[WHAT IS NEEDED]: From the entries below, reproduce exactly the line containing "ATOM 74 O O", the line containing "ATOM 84 N N", and every line in between, with nothing added.

Extracted records
====

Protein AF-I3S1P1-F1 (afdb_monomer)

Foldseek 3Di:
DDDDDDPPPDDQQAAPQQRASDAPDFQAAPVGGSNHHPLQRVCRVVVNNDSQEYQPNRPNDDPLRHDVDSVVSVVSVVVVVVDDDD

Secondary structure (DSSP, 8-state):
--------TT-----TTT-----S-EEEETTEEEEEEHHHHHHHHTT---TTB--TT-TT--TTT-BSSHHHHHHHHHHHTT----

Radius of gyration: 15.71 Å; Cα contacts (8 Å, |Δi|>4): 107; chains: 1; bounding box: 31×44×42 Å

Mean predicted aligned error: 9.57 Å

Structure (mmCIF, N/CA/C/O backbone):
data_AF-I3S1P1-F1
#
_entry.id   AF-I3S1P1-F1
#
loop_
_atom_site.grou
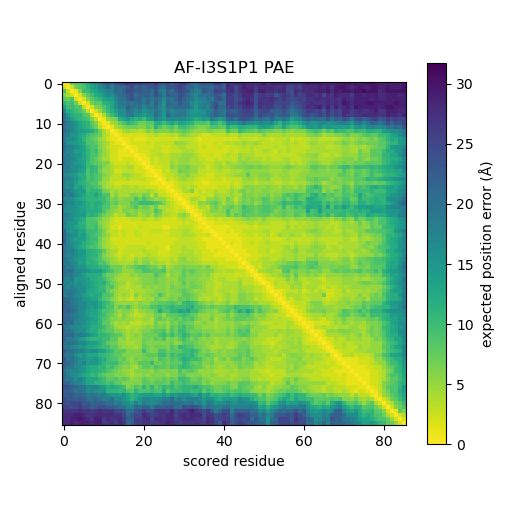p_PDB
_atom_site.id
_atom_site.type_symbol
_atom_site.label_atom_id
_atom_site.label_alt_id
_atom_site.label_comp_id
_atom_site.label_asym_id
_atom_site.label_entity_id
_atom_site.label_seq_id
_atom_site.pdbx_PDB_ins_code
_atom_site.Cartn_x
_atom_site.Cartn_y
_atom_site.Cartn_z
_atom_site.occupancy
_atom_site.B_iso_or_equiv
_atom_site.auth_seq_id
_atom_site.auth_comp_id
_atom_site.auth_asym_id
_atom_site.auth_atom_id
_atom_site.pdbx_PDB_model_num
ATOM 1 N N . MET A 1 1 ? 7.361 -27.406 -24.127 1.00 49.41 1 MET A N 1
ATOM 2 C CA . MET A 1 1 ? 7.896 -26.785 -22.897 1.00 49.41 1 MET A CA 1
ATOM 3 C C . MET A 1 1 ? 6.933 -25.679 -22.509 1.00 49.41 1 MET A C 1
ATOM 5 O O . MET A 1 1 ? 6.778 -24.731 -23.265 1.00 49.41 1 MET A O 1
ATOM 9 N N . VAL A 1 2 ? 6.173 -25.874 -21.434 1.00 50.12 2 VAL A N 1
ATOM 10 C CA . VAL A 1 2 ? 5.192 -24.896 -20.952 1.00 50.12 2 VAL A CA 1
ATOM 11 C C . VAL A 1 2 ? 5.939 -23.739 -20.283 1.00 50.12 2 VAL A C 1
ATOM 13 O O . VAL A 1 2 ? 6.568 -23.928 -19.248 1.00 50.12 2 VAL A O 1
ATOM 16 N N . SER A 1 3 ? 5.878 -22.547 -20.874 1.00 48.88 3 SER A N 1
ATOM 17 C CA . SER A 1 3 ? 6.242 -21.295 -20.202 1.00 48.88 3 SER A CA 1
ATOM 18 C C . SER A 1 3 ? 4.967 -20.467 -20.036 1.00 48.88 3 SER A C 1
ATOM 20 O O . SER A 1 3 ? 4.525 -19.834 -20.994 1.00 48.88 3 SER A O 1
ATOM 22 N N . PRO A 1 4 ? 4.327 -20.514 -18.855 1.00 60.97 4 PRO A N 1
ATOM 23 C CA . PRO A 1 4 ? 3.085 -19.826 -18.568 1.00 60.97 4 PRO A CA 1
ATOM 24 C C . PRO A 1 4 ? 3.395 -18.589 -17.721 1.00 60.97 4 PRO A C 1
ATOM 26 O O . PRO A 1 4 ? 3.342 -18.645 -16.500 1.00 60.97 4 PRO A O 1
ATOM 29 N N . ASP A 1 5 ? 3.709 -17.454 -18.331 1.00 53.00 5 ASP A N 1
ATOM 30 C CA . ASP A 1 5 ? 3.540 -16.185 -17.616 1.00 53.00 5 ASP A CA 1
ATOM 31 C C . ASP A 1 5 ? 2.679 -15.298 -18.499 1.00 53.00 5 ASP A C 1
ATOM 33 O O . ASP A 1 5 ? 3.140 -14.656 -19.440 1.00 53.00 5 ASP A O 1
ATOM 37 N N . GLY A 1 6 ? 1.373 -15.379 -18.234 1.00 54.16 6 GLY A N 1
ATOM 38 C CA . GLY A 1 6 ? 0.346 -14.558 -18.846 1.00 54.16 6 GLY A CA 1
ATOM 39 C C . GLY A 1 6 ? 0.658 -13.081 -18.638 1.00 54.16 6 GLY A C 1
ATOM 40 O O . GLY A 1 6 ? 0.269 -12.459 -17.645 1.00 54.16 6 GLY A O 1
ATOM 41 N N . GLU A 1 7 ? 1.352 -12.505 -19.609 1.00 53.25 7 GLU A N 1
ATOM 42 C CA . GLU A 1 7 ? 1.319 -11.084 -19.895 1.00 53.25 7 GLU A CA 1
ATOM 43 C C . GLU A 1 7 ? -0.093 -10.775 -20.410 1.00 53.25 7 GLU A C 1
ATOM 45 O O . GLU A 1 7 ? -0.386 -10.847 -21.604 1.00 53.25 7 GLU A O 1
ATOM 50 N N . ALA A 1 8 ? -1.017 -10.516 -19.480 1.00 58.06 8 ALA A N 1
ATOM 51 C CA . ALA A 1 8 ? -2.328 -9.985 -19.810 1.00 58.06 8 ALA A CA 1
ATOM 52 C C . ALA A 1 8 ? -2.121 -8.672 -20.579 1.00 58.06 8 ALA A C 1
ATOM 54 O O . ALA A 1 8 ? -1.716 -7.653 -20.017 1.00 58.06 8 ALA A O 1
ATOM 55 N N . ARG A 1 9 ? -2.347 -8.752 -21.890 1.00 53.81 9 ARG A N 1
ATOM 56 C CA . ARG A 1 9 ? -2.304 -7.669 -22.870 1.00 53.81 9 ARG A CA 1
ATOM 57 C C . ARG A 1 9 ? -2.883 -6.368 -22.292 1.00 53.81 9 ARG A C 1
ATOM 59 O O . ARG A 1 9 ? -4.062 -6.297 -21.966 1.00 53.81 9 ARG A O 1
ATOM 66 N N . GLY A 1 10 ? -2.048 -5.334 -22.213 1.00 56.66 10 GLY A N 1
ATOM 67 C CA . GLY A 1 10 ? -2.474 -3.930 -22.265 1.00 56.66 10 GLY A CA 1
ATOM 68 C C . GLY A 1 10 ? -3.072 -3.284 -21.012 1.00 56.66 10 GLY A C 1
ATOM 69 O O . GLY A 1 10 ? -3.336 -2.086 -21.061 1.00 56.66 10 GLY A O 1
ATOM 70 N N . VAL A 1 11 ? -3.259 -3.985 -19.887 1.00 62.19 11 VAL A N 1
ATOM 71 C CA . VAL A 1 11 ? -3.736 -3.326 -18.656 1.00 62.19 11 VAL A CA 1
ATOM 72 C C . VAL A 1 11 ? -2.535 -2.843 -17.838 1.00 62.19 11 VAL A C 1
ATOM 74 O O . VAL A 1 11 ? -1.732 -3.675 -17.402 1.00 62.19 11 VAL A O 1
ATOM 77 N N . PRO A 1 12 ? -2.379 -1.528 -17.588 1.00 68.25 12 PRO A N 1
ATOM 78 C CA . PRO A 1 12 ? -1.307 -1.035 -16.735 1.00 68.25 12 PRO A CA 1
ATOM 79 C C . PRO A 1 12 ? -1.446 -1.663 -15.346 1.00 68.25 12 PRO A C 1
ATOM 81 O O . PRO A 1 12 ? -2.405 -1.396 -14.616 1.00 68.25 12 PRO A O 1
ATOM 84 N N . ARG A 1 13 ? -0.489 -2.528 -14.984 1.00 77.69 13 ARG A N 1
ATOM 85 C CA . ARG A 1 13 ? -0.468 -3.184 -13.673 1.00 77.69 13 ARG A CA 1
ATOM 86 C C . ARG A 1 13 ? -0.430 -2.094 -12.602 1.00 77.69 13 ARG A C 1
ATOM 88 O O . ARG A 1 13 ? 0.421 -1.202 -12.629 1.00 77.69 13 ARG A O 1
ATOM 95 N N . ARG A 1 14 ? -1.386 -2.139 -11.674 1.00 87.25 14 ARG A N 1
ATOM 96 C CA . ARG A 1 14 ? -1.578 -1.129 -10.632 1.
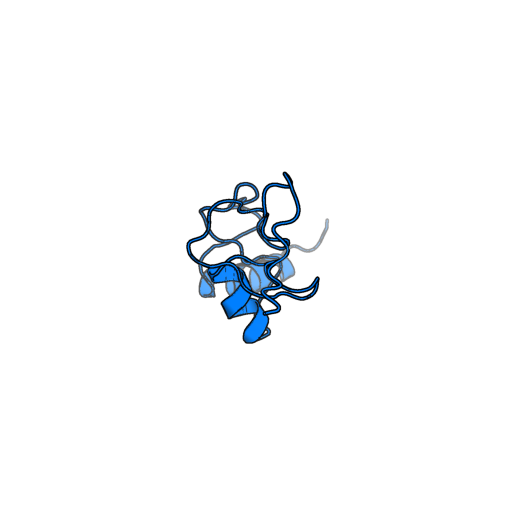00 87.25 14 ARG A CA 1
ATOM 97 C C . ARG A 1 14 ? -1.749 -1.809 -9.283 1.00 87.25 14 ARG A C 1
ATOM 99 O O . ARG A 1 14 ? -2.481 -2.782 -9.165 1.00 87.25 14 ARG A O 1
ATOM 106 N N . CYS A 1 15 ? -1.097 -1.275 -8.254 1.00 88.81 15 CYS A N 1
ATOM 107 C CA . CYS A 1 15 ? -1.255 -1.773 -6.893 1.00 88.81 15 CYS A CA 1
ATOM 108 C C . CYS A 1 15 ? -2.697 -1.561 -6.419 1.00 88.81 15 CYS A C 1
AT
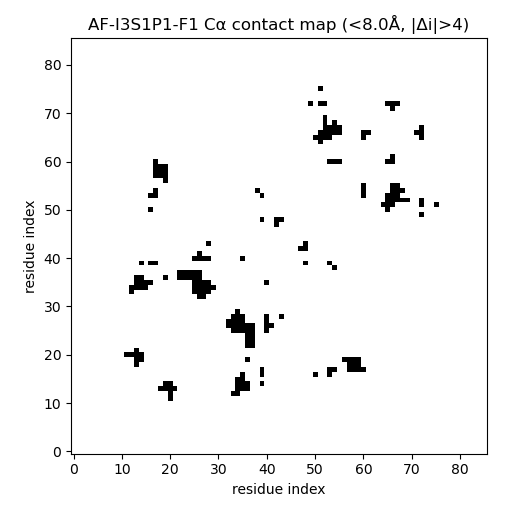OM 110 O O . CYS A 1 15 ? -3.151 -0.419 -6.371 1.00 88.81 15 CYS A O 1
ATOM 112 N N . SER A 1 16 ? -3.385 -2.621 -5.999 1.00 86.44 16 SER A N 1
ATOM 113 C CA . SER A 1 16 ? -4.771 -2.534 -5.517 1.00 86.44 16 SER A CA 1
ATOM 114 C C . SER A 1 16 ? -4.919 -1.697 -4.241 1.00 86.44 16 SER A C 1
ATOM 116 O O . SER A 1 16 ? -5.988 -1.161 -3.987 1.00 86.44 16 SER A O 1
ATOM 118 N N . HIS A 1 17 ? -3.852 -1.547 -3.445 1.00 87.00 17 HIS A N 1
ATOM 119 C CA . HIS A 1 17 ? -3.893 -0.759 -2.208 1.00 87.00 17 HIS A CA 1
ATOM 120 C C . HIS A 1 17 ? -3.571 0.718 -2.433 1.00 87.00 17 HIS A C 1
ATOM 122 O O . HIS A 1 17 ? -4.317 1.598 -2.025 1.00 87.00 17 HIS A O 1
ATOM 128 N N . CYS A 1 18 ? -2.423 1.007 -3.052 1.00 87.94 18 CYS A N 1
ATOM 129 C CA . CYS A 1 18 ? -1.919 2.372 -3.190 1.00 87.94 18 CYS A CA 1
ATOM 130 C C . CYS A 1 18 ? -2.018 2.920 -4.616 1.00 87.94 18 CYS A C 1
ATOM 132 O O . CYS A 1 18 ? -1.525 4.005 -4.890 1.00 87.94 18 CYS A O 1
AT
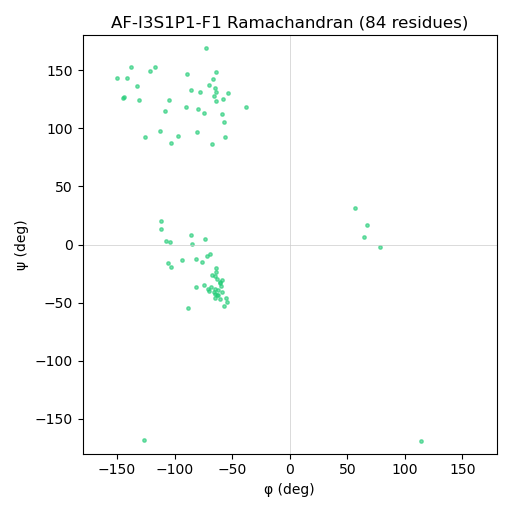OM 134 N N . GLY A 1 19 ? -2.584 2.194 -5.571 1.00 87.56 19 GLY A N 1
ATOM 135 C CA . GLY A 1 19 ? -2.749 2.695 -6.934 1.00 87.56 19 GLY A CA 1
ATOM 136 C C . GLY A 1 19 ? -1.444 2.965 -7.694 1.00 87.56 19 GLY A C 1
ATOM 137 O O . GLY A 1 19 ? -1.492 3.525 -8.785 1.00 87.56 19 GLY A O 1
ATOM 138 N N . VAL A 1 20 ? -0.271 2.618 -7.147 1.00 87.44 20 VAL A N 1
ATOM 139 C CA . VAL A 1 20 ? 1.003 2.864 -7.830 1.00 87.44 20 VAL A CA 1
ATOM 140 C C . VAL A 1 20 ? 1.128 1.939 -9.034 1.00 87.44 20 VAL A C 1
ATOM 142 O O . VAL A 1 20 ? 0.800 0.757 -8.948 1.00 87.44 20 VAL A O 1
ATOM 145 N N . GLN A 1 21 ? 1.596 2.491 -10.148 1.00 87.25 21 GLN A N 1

====

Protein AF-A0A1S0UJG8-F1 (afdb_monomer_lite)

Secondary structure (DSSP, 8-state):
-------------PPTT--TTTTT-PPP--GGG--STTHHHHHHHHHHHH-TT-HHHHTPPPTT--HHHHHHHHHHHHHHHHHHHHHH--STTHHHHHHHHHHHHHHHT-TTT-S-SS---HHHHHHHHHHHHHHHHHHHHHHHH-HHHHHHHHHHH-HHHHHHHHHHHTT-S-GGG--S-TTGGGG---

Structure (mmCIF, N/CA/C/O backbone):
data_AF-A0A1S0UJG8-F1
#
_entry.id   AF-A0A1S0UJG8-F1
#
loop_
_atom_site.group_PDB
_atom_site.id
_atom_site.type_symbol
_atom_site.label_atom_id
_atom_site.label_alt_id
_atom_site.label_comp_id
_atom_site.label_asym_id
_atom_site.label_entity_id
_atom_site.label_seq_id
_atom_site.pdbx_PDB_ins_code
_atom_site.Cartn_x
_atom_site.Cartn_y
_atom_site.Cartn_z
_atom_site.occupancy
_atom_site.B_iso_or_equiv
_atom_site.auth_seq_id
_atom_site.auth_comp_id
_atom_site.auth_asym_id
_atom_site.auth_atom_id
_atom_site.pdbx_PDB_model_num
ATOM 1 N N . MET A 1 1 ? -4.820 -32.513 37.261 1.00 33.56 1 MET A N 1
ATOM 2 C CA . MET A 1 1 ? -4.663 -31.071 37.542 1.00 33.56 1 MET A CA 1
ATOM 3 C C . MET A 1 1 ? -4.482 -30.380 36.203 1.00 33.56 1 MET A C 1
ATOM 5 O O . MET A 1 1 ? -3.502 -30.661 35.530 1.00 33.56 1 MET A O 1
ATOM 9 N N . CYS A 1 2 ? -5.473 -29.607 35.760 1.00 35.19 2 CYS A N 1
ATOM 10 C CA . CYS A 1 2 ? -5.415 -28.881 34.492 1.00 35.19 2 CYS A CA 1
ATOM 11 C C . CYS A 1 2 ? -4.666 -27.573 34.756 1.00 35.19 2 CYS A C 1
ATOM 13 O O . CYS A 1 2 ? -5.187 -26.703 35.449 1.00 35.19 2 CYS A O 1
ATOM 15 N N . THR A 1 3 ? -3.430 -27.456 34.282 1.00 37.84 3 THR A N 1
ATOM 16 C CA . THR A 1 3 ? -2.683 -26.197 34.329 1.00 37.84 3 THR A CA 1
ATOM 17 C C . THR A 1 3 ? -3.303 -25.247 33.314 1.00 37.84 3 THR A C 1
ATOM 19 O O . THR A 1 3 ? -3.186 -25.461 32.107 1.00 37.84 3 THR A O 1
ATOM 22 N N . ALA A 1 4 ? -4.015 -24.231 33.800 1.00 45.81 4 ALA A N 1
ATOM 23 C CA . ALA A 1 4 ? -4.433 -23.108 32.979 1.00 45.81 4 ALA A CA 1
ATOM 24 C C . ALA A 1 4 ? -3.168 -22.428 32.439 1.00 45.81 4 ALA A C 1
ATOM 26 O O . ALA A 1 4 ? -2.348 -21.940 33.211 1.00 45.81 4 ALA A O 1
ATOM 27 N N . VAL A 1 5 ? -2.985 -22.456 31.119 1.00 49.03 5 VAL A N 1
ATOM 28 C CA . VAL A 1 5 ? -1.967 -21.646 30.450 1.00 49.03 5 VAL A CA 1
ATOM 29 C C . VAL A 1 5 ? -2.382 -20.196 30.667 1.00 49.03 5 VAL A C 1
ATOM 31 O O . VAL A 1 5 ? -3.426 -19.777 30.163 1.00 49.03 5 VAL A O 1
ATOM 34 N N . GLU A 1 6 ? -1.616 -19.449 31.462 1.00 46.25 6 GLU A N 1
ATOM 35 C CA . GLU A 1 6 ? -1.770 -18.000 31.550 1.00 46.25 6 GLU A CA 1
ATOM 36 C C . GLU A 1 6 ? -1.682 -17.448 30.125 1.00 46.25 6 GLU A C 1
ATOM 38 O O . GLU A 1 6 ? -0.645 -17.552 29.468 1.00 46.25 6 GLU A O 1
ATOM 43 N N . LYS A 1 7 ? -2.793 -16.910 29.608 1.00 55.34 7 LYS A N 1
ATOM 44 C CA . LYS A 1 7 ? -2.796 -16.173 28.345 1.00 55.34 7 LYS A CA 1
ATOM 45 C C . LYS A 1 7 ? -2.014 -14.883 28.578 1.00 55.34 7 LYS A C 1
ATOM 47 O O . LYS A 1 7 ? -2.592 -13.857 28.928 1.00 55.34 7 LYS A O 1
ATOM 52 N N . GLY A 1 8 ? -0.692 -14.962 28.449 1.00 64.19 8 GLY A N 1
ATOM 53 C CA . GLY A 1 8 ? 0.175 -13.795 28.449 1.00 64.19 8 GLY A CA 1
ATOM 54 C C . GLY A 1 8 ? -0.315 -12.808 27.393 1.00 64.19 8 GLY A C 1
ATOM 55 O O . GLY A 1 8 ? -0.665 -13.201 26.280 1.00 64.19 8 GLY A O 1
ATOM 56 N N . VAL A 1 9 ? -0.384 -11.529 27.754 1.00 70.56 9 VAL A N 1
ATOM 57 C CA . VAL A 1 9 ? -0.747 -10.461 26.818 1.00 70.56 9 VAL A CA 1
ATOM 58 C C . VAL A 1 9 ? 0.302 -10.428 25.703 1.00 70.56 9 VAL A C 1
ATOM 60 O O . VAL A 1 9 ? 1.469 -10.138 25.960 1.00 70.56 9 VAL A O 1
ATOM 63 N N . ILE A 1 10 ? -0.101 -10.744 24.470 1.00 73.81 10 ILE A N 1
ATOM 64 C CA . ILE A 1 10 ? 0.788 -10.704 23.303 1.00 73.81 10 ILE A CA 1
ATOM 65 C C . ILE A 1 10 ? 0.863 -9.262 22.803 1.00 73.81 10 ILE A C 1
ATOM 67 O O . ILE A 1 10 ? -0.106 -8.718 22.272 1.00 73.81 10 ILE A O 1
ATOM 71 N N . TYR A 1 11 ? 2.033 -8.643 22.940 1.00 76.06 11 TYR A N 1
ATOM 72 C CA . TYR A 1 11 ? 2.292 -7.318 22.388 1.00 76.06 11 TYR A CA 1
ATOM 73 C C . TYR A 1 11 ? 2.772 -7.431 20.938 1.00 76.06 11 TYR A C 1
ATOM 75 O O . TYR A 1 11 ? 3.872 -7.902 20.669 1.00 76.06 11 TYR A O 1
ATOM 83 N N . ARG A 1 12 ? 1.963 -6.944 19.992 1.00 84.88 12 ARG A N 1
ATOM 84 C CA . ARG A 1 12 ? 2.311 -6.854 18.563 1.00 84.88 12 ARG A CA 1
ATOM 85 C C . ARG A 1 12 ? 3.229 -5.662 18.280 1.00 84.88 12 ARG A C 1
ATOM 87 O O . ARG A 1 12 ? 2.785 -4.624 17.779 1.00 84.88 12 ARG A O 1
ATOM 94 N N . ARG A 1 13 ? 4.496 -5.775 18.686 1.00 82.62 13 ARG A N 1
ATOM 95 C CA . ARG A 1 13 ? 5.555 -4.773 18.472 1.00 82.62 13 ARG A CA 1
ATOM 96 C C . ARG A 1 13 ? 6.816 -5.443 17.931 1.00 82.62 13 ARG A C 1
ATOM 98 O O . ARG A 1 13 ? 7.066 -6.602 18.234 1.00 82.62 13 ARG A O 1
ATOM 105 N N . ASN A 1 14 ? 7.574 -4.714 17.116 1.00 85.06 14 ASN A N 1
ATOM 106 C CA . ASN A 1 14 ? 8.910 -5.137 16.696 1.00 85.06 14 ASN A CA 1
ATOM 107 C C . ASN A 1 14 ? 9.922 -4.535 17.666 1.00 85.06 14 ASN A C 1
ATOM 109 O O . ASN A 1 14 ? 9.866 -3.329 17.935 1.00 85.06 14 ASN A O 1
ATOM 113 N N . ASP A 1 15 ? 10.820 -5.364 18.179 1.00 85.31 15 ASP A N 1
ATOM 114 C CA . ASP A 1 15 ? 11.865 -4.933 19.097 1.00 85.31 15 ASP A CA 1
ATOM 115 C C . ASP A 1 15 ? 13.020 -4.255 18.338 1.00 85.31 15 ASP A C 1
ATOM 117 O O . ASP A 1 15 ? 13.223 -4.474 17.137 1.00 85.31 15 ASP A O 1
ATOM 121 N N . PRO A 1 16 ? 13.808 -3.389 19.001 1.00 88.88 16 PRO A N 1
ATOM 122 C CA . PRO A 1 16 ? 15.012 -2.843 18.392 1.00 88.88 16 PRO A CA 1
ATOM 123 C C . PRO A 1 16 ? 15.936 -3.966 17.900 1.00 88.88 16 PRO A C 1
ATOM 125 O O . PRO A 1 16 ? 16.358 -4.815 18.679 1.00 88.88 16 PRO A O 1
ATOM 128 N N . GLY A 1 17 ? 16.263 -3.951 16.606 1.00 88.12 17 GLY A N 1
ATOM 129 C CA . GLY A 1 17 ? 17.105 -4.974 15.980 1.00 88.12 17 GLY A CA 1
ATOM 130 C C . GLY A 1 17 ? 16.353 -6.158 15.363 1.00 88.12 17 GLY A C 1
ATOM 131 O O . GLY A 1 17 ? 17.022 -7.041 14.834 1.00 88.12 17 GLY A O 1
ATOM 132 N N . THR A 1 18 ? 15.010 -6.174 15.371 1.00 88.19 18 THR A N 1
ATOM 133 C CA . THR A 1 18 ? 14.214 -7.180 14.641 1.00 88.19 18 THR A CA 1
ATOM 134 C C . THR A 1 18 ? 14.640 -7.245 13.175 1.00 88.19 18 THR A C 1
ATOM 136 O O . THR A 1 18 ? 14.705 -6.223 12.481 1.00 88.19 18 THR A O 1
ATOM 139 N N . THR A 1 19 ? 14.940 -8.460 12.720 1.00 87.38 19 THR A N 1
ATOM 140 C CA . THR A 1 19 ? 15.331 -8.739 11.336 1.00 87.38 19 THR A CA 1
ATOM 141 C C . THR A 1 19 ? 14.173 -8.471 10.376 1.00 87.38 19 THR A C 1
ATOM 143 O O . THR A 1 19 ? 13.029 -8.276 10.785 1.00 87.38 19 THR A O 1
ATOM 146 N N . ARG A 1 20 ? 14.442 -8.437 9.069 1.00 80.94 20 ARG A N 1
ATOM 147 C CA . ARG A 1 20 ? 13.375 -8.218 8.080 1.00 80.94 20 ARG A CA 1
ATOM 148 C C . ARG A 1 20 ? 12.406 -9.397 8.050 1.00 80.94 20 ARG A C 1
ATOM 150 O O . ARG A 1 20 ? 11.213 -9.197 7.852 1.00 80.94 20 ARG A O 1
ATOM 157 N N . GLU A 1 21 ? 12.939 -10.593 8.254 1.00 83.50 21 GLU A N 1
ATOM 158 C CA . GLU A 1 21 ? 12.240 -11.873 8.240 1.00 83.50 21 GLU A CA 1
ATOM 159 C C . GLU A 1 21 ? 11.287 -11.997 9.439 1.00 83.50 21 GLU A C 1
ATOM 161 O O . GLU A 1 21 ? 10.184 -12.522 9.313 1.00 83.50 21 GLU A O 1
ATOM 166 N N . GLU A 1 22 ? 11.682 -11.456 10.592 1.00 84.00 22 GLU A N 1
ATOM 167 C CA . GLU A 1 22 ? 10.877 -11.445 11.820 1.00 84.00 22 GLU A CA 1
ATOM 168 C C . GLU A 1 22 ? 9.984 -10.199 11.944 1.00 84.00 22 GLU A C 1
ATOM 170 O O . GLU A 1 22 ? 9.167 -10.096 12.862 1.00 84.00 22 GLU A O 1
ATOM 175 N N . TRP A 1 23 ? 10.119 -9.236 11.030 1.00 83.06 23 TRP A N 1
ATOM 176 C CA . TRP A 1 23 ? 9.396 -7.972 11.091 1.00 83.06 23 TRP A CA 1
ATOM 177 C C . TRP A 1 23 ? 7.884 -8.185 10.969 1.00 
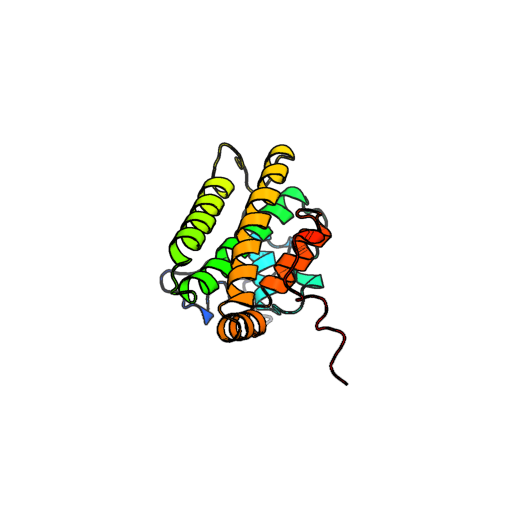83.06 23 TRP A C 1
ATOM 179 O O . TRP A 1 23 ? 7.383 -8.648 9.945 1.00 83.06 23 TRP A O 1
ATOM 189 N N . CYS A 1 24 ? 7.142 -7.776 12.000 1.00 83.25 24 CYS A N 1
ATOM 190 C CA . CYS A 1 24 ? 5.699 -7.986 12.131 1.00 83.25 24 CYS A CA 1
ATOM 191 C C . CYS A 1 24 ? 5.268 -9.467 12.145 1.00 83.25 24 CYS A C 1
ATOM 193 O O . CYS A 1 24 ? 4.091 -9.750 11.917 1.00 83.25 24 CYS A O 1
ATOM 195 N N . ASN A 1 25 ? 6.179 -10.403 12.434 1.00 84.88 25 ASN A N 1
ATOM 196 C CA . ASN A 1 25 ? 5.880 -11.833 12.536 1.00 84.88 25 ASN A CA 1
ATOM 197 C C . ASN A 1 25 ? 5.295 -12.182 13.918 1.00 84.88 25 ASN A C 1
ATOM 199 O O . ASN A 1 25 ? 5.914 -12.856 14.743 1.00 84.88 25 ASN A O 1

====

[SOLUTION TO THE EXERCISE]:
ATOM 74 O O . VAL A 1 11 ? -1.732 -3.675 -17.402 1.00 62.19 11 VAL A O 1
ATOM 77 N N . PRO A 1 12 ? -2.379 -1.528 -17.588 1.00 68.25 12 PRO A N 1
ATOM 78 C CA . PRO A 1 12 ? -1.307 -1.035 -16.735 1.00 68.25 12 PRO A CA 1
ATOM 79 C C . PRO A 1 12 ? -1.446 -1.663 -15.346 1.00 68.25 12 PRO A C 1
ATOM 81 O O . PRO A 1 12 ? -2.405 -1.396 -14.616 1.00 68.25 12 PRO A O 1
ATOM 84 N N . ARG A 1 13 ? -0.489 -2.528 -14.984 1.00 77.69 13 ARG A N 1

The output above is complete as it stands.